È nato da un’idea della scrittrice (e nostra collaboratrice) Cetta De Luca, il contest fotografico dedicato alle migrazioni. #scattiemigranti il titolo, il web la piazza su cui raccogliere le proposte. Libere le modalità di proposta: potevano essere foto antiche di migrazioni lontane nei secoli, oppure attuali di cui abbiamo sempre meno orrore, o anche quelle che compiono gli italiani per trovare spazi migliori in altre nazioni. La pubblicazione su art a part of cult(ure) il “premio”.
Ne sono arrivate molte; una giuria formata dai fotografi Claudio Drago, Gianrigo Marletta e Carlotta Valente, dalla ideatrice Cetta De Luca e dalla giornalista Isabella Moroni ne ha scelte sette.
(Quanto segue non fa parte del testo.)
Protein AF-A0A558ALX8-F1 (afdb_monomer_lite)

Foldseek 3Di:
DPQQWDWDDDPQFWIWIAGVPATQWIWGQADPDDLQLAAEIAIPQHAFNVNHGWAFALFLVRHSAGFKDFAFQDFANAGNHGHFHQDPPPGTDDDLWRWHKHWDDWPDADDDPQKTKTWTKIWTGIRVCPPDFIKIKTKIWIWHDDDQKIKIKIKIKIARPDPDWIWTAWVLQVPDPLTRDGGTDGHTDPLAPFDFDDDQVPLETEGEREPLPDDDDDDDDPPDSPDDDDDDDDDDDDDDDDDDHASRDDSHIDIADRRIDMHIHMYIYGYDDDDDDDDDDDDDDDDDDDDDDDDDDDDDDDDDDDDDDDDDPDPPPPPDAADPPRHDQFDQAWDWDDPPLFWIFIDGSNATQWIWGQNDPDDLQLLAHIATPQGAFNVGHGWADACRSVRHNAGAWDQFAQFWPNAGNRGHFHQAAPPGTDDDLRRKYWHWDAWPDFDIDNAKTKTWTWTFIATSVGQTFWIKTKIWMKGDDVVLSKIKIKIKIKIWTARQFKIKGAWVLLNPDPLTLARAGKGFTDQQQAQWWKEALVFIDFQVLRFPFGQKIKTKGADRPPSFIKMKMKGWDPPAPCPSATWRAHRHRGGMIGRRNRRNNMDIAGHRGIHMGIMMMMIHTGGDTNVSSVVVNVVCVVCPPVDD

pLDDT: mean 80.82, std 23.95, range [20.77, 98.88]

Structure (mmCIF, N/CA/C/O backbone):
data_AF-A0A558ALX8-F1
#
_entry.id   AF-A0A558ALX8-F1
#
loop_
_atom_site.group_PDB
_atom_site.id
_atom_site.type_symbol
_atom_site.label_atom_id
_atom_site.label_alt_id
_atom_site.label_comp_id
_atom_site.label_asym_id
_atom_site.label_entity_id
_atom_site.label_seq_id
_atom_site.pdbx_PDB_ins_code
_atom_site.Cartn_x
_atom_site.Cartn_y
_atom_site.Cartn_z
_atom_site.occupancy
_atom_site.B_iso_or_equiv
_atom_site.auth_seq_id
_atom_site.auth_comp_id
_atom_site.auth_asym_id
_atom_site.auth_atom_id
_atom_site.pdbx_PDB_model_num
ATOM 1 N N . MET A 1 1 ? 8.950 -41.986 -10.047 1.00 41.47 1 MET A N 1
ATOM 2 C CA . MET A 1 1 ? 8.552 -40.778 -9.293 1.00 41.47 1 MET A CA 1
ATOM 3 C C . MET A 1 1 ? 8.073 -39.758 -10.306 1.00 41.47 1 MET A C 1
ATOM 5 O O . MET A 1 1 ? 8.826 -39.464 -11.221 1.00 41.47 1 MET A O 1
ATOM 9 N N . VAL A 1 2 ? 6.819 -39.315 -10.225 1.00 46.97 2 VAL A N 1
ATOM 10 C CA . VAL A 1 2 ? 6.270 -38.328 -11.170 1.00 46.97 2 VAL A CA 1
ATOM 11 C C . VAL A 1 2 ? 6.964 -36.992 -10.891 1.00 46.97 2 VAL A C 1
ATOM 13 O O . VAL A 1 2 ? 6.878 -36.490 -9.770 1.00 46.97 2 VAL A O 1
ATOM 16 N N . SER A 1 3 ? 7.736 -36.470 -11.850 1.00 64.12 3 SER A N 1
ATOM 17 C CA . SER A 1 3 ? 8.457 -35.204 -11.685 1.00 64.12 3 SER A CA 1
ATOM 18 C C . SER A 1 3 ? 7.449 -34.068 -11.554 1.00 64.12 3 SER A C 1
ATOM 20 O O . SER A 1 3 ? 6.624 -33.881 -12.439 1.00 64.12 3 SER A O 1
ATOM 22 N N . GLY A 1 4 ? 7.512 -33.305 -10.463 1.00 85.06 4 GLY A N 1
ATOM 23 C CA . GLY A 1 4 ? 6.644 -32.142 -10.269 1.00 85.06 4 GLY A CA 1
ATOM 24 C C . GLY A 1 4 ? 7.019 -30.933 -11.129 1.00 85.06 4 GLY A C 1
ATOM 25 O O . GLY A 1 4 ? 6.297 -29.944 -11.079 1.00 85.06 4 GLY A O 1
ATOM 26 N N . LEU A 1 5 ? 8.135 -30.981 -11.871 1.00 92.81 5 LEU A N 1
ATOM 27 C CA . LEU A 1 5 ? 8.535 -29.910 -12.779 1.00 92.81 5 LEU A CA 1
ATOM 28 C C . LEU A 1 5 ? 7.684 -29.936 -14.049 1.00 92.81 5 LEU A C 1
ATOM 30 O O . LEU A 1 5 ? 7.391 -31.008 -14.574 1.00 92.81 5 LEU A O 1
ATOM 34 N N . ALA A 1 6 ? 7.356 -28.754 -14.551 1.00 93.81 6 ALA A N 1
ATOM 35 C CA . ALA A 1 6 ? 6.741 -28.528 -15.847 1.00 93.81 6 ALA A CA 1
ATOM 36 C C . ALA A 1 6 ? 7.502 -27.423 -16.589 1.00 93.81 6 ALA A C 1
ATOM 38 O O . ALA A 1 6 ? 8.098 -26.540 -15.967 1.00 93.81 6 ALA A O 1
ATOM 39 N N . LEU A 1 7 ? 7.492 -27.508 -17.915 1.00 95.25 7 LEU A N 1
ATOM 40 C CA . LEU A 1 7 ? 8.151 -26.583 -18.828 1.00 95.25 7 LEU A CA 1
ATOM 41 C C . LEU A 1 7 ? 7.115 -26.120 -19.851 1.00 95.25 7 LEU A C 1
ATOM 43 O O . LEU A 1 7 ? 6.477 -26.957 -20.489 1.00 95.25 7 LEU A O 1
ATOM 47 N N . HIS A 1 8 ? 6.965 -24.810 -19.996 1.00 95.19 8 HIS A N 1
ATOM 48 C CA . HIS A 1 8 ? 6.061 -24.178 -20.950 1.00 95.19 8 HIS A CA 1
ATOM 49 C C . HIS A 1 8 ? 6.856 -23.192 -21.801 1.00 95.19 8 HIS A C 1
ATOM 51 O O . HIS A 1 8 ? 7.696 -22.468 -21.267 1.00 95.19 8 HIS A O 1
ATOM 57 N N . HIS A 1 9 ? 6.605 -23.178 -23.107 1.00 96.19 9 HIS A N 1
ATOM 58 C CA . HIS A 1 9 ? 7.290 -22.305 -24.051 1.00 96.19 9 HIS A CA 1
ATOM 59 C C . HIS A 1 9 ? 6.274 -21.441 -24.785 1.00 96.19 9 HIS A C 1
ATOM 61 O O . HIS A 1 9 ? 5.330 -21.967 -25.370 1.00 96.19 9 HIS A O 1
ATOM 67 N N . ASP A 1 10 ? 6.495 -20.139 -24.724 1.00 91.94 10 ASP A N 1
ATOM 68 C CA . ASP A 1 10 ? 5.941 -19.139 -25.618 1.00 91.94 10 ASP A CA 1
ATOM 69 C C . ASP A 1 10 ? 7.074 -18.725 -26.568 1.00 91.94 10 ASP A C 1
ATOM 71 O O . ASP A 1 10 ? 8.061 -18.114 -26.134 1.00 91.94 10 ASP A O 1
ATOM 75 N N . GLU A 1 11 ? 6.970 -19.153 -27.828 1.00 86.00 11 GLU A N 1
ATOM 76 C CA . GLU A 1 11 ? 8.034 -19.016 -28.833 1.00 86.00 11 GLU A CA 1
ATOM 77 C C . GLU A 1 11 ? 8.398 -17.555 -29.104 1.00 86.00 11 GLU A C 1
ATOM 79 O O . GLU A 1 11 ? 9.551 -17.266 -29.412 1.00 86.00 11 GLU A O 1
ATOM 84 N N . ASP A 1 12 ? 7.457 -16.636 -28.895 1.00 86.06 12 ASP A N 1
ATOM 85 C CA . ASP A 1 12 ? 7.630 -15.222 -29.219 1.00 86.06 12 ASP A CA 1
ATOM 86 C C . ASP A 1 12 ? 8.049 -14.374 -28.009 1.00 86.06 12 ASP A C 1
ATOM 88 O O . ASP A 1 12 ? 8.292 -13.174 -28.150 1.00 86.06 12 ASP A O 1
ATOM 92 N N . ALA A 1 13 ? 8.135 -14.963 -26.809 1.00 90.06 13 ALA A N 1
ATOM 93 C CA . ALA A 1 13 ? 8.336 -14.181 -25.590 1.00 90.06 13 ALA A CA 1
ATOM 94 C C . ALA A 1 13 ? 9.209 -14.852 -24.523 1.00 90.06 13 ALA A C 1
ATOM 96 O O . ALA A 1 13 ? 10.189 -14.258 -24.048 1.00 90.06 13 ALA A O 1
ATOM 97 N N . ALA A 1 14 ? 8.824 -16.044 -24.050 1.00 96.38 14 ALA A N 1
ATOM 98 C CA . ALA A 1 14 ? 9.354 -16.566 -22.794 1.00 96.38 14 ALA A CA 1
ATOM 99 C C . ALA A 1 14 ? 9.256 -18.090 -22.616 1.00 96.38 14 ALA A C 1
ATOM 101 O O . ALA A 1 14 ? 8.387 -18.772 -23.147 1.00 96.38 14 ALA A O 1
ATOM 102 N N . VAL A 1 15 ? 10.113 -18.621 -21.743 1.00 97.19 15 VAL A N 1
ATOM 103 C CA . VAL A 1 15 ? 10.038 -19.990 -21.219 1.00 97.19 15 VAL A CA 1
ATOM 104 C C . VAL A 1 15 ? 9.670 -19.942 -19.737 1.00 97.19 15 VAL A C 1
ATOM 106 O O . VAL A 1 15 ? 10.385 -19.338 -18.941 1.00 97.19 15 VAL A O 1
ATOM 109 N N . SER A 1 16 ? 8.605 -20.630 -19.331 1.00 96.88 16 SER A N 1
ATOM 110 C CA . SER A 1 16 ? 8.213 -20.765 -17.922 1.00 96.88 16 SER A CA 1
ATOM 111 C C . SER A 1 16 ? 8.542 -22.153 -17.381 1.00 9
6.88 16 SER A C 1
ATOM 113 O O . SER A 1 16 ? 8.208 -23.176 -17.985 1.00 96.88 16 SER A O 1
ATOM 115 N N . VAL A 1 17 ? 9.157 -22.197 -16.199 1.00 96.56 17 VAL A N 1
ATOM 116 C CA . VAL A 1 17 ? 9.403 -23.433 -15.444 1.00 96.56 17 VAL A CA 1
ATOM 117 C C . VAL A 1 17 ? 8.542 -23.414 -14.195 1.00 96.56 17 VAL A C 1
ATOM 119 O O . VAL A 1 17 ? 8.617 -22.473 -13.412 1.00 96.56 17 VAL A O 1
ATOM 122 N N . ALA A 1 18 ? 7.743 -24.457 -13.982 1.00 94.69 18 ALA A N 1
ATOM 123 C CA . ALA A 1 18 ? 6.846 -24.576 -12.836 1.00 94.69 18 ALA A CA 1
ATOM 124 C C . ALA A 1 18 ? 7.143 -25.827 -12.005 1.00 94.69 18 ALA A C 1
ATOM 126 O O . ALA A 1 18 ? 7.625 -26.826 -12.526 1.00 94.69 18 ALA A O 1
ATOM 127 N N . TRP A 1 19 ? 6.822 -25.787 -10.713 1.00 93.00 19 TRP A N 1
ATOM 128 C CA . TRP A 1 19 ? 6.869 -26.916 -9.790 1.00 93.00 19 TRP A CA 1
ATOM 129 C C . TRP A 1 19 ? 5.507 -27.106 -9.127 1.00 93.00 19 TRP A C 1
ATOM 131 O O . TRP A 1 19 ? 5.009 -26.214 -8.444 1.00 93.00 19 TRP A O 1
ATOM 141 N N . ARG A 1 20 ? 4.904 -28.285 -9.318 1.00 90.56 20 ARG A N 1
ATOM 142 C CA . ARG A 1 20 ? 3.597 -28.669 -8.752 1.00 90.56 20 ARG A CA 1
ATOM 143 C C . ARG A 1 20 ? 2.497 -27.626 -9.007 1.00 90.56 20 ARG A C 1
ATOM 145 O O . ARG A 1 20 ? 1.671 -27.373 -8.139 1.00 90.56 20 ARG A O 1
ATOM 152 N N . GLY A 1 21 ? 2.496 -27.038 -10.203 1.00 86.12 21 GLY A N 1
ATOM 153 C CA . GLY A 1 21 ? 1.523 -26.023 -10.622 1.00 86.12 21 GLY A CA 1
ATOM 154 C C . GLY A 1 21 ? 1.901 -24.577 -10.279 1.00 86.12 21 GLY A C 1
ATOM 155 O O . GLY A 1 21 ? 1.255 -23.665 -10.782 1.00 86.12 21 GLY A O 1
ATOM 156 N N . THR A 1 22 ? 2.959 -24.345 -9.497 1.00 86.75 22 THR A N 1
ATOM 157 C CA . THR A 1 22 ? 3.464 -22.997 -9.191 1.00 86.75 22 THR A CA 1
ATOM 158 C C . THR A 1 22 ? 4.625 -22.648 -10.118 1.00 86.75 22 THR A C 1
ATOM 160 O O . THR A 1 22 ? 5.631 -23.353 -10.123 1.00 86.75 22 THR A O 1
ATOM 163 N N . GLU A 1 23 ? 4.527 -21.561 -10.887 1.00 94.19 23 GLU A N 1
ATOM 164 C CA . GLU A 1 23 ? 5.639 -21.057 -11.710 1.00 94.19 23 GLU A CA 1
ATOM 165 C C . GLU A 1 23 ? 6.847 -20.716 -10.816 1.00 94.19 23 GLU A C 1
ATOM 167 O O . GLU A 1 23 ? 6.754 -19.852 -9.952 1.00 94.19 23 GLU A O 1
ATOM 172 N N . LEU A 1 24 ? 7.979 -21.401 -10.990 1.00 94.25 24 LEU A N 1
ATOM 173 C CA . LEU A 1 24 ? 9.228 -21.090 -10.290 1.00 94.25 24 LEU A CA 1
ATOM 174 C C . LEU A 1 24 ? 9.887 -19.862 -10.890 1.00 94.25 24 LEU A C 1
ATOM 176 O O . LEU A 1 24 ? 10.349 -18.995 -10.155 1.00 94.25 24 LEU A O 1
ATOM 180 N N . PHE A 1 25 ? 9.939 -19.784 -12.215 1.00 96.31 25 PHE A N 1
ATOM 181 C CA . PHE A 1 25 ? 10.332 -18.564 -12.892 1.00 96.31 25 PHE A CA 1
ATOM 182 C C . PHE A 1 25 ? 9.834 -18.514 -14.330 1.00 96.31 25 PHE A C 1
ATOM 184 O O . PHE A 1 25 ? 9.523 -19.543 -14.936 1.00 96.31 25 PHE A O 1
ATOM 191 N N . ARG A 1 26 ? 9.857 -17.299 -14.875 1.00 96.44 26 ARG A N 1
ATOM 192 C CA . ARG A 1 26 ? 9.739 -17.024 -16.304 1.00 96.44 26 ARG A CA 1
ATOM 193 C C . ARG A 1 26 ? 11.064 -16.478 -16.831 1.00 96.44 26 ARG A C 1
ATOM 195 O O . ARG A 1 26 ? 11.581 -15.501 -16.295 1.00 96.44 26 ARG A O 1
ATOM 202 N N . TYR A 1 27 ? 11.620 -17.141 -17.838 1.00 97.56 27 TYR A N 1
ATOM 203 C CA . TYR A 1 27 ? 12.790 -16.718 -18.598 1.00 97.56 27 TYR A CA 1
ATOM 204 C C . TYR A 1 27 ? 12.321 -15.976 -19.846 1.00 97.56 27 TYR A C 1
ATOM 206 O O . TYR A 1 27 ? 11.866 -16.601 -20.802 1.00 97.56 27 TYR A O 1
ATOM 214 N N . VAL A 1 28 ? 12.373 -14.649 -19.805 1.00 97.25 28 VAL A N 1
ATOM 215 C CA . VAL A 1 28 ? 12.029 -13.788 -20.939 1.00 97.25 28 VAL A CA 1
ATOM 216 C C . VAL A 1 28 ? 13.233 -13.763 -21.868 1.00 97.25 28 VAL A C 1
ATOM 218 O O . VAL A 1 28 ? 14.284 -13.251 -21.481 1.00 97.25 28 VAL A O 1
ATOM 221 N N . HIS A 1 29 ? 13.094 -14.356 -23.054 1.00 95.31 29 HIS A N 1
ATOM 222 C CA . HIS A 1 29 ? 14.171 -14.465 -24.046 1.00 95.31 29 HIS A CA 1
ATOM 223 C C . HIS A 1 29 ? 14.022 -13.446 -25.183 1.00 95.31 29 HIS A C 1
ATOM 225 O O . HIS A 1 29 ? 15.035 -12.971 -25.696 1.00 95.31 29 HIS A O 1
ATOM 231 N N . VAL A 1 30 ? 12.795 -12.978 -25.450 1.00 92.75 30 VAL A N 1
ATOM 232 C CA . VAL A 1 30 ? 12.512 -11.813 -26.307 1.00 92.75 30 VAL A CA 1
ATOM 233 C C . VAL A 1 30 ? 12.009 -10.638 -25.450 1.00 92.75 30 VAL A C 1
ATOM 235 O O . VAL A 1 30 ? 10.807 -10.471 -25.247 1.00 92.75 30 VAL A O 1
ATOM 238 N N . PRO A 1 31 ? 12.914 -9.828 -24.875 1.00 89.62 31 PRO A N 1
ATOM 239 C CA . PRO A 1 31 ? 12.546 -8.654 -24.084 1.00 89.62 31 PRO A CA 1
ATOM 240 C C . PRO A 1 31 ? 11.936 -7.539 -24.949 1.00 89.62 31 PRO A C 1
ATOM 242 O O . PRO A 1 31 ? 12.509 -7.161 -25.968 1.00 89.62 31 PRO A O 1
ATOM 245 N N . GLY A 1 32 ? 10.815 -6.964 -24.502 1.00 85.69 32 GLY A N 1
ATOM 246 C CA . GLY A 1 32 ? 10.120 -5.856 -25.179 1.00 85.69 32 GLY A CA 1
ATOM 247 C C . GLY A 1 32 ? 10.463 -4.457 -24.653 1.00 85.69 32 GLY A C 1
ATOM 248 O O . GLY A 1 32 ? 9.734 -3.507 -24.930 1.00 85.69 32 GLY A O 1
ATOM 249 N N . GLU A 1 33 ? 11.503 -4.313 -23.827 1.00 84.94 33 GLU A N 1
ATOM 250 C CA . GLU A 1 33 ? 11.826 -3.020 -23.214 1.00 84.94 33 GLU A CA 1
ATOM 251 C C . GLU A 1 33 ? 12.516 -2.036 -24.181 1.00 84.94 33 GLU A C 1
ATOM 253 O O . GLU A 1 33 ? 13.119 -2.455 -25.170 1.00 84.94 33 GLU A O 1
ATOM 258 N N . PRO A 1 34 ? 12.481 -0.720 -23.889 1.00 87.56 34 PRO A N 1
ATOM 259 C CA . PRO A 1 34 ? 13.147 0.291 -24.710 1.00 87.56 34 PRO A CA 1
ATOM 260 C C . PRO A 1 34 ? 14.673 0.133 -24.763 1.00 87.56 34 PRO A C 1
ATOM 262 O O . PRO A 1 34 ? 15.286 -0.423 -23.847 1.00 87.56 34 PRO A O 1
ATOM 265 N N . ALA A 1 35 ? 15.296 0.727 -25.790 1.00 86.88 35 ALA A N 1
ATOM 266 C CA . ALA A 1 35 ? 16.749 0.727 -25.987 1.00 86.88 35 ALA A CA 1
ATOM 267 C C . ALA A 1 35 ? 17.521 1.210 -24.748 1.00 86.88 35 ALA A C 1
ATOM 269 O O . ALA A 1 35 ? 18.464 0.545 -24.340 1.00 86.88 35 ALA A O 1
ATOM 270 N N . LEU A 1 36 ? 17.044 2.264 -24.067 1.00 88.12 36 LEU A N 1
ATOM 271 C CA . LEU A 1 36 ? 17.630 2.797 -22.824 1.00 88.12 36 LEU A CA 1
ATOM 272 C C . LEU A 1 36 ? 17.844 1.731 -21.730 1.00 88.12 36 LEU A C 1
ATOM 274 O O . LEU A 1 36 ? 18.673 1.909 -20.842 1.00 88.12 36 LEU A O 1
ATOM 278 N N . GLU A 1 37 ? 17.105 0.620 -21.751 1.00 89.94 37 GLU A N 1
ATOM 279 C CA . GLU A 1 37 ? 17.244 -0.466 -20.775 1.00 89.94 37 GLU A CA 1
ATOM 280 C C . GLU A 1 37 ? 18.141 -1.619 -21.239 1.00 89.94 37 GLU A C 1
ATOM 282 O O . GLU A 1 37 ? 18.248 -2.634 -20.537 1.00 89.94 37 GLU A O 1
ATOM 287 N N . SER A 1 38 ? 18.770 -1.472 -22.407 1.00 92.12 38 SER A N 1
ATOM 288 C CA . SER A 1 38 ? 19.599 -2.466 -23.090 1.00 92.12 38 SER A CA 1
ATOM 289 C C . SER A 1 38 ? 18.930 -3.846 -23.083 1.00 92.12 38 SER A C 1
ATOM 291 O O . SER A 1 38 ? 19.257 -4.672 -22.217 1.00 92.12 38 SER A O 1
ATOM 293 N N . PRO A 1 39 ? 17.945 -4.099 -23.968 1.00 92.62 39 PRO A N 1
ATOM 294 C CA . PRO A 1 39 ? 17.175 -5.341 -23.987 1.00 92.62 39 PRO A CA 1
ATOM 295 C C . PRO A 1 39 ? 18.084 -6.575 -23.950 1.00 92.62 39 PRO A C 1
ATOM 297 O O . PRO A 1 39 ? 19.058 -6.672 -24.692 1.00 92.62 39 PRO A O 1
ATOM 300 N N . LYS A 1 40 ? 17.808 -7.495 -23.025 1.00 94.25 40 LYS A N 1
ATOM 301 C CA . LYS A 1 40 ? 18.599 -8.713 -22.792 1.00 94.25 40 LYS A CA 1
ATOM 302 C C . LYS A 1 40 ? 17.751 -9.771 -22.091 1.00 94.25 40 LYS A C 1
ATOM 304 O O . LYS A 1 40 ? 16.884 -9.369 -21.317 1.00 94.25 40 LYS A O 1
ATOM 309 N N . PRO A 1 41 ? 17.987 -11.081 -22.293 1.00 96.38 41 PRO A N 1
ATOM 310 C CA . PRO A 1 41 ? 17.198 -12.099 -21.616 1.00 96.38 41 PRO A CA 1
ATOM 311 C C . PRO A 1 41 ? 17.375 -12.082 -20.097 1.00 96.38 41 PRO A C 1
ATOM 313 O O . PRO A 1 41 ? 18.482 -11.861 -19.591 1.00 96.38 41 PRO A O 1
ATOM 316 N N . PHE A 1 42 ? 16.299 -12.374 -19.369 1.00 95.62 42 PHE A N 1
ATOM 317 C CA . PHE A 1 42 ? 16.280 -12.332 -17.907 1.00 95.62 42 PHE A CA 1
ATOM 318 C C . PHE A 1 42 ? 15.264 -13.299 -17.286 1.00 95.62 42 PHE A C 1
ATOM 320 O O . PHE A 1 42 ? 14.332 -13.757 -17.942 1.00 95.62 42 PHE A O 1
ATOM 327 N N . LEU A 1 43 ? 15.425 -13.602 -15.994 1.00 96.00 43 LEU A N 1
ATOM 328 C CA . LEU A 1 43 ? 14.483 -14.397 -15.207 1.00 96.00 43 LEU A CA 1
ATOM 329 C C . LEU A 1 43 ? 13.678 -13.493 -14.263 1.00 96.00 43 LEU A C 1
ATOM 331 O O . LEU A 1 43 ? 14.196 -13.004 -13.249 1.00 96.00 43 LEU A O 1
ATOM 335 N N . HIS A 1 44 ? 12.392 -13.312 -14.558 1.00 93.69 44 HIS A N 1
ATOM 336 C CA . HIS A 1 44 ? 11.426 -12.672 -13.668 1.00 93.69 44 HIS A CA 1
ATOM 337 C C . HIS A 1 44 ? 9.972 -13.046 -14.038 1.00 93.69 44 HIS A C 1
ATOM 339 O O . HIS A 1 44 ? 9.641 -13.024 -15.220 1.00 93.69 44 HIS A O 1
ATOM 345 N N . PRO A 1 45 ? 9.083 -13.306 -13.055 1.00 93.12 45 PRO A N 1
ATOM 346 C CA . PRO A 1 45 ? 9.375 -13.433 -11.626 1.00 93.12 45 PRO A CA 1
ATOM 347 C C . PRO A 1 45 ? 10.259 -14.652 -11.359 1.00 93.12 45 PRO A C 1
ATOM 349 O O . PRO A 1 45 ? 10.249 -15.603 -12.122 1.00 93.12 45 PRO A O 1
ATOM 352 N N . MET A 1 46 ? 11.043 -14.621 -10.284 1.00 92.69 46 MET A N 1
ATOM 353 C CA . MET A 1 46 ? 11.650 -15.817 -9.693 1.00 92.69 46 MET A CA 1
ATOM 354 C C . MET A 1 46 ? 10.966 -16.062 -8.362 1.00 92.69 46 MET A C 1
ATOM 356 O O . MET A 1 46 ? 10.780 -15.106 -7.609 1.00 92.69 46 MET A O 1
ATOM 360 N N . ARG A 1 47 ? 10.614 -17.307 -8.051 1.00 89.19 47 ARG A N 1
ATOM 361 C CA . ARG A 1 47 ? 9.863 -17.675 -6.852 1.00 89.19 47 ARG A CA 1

Ma il gioco del concorso non finiva qui. Le sette fotografie vincitrici sono poi state “affidate” a scrittori e poeti che, ispirandosi all’immagine, hanno scritto una storia, una poesia, una lettera, un testo…

Questa fotografia di Franz Giustincich dal titolo Aprile 2006 – Bangladesi giocano a cricket al parco degli Acquedotti è stata affidata a William Nessuno (Giuseppe Iannicelli) che ha scritto un racconto intitolato Partita senza fine.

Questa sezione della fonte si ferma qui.